Directions for this task: Starting at the line containing "ATOM 53 O O" and ending at the line containing "ATOM 94 C CA", print every line of the material below exactly, both ends included, and stop there.

Supplied data:
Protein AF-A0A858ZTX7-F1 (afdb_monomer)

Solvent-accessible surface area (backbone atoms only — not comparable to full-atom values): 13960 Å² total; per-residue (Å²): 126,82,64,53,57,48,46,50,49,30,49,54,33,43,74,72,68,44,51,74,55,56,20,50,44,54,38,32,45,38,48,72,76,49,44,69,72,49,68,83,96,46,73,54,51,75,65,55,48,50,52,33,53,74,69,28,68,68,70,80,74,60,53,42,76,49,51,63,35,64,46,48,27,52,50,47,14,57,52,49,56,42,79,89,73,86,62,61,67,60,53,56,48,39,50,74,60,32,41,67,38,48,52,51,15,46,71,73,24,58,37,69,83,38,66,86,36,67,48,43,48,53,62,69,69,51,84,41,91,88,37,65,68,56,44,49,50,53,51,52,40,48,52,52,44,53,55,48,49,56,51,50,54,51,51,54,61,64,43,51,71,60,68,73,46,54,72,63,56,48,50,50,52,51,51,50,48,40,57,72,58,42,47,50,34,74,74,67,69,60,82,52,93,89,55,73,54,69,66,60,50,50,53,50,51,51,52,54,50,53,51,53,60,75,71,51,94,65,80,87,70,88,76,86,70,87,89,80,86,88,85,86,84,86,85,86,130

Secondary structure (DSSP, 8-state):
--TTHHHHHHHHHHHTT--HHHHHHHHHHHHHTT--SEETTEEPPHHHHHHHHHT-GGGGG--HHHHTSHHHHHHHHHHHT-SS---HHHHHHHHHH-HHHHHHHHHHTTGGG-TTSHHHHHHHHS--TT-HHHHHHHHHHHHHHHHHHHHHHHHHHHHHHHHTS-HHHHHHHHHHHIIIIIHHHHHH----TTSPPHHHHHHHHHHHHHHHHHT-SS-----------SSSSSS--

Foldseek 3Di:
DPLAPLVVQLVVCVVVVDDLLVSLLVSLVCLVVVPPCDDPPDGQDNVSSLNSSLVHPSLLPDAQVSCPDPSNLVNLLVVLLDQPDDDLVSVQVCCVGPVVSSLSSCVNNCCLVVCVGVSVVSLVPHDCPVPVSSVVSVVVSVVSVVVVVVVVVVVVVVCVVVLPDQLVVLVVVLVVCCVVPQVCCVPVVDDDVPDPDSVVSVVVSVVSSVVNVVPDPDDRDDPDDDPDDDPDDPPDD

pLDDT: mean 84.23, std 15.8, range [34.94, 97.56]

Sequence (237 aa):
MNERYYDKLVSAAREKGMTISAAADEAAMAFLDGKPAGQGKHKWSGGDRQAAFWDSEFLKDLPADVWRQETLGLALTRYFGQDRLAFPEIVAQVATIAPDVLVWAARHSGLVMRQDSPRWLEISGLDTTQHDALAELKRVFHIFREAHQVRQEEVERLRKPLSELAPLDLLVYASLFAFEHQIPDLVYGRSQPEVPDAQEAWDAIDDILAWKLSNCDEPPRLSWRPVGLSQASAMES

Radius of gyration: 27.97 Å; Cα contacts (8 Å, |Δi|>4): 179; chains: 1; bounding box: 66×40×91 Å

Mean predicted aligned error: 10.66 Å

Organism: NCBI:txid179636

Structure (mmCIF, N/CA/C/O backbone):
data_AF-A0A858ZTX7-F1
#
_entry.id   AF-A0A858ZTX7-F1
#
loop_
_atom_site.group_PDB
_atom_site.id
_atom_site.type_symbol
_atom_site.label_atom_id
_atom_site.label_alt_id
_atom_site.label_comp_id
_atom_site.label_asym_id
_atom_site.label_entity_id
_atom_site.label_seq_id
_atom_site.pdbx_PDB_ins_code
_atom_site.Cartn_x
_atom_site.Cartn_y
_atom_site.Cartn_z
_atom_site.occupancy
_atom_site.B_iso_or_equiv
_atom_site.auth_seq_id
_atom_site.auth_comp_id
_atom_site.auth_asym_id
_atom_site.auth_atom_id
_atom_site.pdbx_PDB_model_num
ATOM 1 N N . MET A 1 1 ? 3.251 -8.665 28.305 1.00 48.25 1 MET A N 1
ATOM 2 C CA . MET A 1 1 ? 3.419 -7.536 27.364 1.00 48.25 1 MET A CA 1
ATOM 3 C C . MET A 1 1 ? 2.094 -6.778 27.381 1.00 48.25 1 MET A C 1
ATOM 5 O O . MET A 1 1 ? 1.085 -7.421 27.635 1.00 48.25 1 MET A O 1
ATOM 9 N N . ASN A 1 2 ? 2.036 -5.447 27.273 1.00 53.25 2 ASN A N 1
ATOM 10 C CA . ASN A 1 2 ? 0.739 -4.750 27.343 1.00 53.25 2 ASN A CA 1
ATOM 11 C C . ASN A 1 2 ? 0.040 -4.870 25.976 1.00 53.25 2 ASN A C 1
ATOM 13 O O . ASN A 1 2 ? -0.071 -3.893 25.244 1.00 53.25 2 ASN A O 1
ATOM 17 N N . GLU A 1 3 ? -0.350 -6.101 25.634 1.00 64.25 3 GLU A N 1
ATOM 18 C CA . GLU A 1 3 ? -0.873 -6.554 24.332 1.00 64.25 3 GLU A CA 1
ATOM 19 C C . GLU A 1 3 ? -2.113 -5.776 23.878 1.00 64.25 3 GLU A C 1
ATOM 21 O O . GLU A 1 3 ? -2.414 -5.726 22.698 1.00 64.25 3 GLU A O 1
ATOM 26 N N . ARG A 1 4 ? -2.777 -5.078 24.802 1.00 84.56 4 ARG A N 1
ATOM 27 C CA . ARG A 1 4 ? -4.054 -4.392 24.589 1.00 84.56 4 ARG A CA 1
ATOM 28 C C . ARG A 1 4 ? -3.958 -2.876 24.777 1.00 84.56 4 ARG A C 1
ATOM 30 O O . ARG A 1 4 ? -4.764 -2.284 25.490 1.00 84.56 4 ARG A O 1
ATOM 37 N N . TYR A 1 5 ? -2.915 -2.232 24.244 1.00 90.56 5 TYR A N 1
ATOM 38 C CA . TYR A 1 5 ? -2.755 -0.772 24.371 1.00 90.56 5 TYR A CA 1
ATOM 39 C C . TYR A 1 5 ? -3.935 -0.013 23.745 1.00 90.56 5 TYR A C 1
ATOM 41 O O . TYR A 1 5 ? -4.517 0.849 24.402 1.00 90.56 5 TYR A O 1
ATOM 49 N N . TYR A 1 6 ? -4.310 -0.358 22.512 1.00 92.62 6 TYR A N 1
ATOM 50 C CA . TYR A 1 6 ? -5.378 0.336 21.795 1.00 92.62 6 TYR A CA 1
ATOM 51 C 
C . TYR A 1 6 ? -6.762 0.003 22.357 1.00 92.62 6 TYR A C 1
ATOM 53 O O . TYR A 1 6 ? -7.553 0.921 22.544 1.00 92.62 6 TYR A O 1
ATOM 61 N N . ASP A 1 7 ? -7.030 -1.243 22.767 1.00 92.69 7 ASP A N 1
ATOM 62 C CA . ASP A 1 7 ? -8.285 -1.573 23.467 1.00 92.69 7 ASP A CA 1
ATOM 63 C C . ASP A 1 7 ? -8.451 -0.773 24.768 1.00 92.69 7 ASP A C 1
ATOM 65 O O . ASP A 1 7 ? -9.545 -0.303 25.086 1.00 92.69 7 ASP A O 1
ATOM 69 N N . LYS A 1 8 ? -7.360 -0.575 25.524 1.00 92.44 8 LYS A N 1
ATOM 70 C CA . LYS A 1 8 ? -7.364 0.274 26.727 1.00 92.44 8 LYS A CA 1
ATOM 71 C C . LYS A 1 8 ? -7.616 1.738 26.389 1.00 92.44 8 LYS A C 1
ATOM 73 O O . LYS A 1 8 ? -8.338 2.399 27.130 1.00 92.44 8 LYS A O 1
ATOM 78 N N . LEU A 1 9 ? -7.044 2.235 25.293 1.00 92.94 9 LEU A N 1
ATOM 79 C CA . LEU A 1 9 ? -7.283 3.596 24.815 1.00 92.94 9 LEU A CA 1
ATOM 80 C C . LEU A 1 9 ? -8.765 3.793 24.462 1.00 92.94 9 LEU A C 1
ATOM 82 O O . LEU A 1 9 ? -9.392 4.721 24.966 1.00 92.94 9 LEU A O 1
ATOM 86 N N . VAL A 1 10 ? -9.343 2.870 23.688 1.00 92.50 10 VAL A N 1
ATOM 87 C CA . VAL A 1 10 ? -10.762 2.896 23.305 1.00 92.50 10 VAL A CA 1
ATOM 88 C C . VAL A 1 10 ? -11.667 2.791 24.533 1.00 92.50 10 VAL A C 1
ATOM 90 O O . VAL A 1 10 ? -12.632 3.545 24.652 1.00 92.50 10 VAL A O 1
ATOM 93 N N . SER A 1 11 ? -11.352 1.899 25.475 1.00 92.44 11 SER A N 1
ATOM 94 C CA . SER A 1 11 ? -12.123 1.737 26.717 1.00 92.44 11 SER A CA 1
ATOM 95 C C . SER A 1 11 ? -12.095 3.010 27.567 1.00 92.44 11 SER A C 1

Final answer:
ATOM 53 O O . TYR A 1 6 ? -7.553 0.921 22.544 1.00 92.62 6 TYR A O 1
ATOM 61 N N . ASP A 1 7 ? -7.030 -1.243 22.767 1.00 92.69 7 ASP A N 1
ATOM 62 C CA . ASP A 1 7 ? -8.285 -1.573 23.467 1.00 92.69 7 ASP A CA 1
ATOM 63 C C . ASP A 1 7 ? -8.451 -0.773 24.768 1.00 92.69 7 ASP A C 1
ATOM 65 O O . ASP A 1 7 ? -9.545 -0.303 25.086 1.00 92.69 7 ASP A O 1
ATOM 69 N N . LYS A 1 8 ? -7.360 -0.575 25.524 1.00 92.44 8 LYS A N 1
ATOM 70 C CA . LYS A 1 8 ? -7.364 0.274 26.727 1.00 92.44 8 LYS A CA 1
ATOM 71 C C . LYS A 1 8 ? -7.616 1.738 26.389 1.00 92.44 8 LYS A C 1
ATOM 73 O O . LYS A 1 8 ? -8.338 2.399 27.130 1.00 92.44 8 LYS A O 1
ATOM 78 N N . LEU A 1 9 ? -7.044 2.235 25.293 1.00 92.94 9 LEU A N 1
ATOM 79 C CA . LEU A 1 9 ? -7.283 3.596 24.815 1.00 92.94 9 LEU A CA 1
ATOM 80 C C . LEU A 1 9 ? -8.765 3.793 24.462 1.00 92.94 9 LEU A C 1
ATOM 82 O O . LEU A 1 9 ? -9.392 4.721 24.966 1.00 92.94 9 LEU A O 1
ATOM 86 N N . VAL A 1 10 ? -9.343 2.870 23.688 1.00 92.50 10 VAL A N 1
ATOM 87 C CA . VAL A 1 10 ? -10.762 2.896 23.305 1.00 92.50 10 VAL A CA 1
ATOM 88 C C . VAL A 1 10 ? -11.667 2.791 24.533 1.00 92.50 10 VAL A C 1
ATOM 90 O O . VAL A 1 10 ? -12.632 3.545 24.652 1.00 92.50 10 VAL A O 1
ATOM 93 N N . SER A 1 11 ? -11.352 1.899 25.475 1.00 92.44 11 SER A N 1
ATOM 94 C CA . SER A 1 11 ? -12.123 1.737 26.717 1.00 92.44 11 SER A CA 1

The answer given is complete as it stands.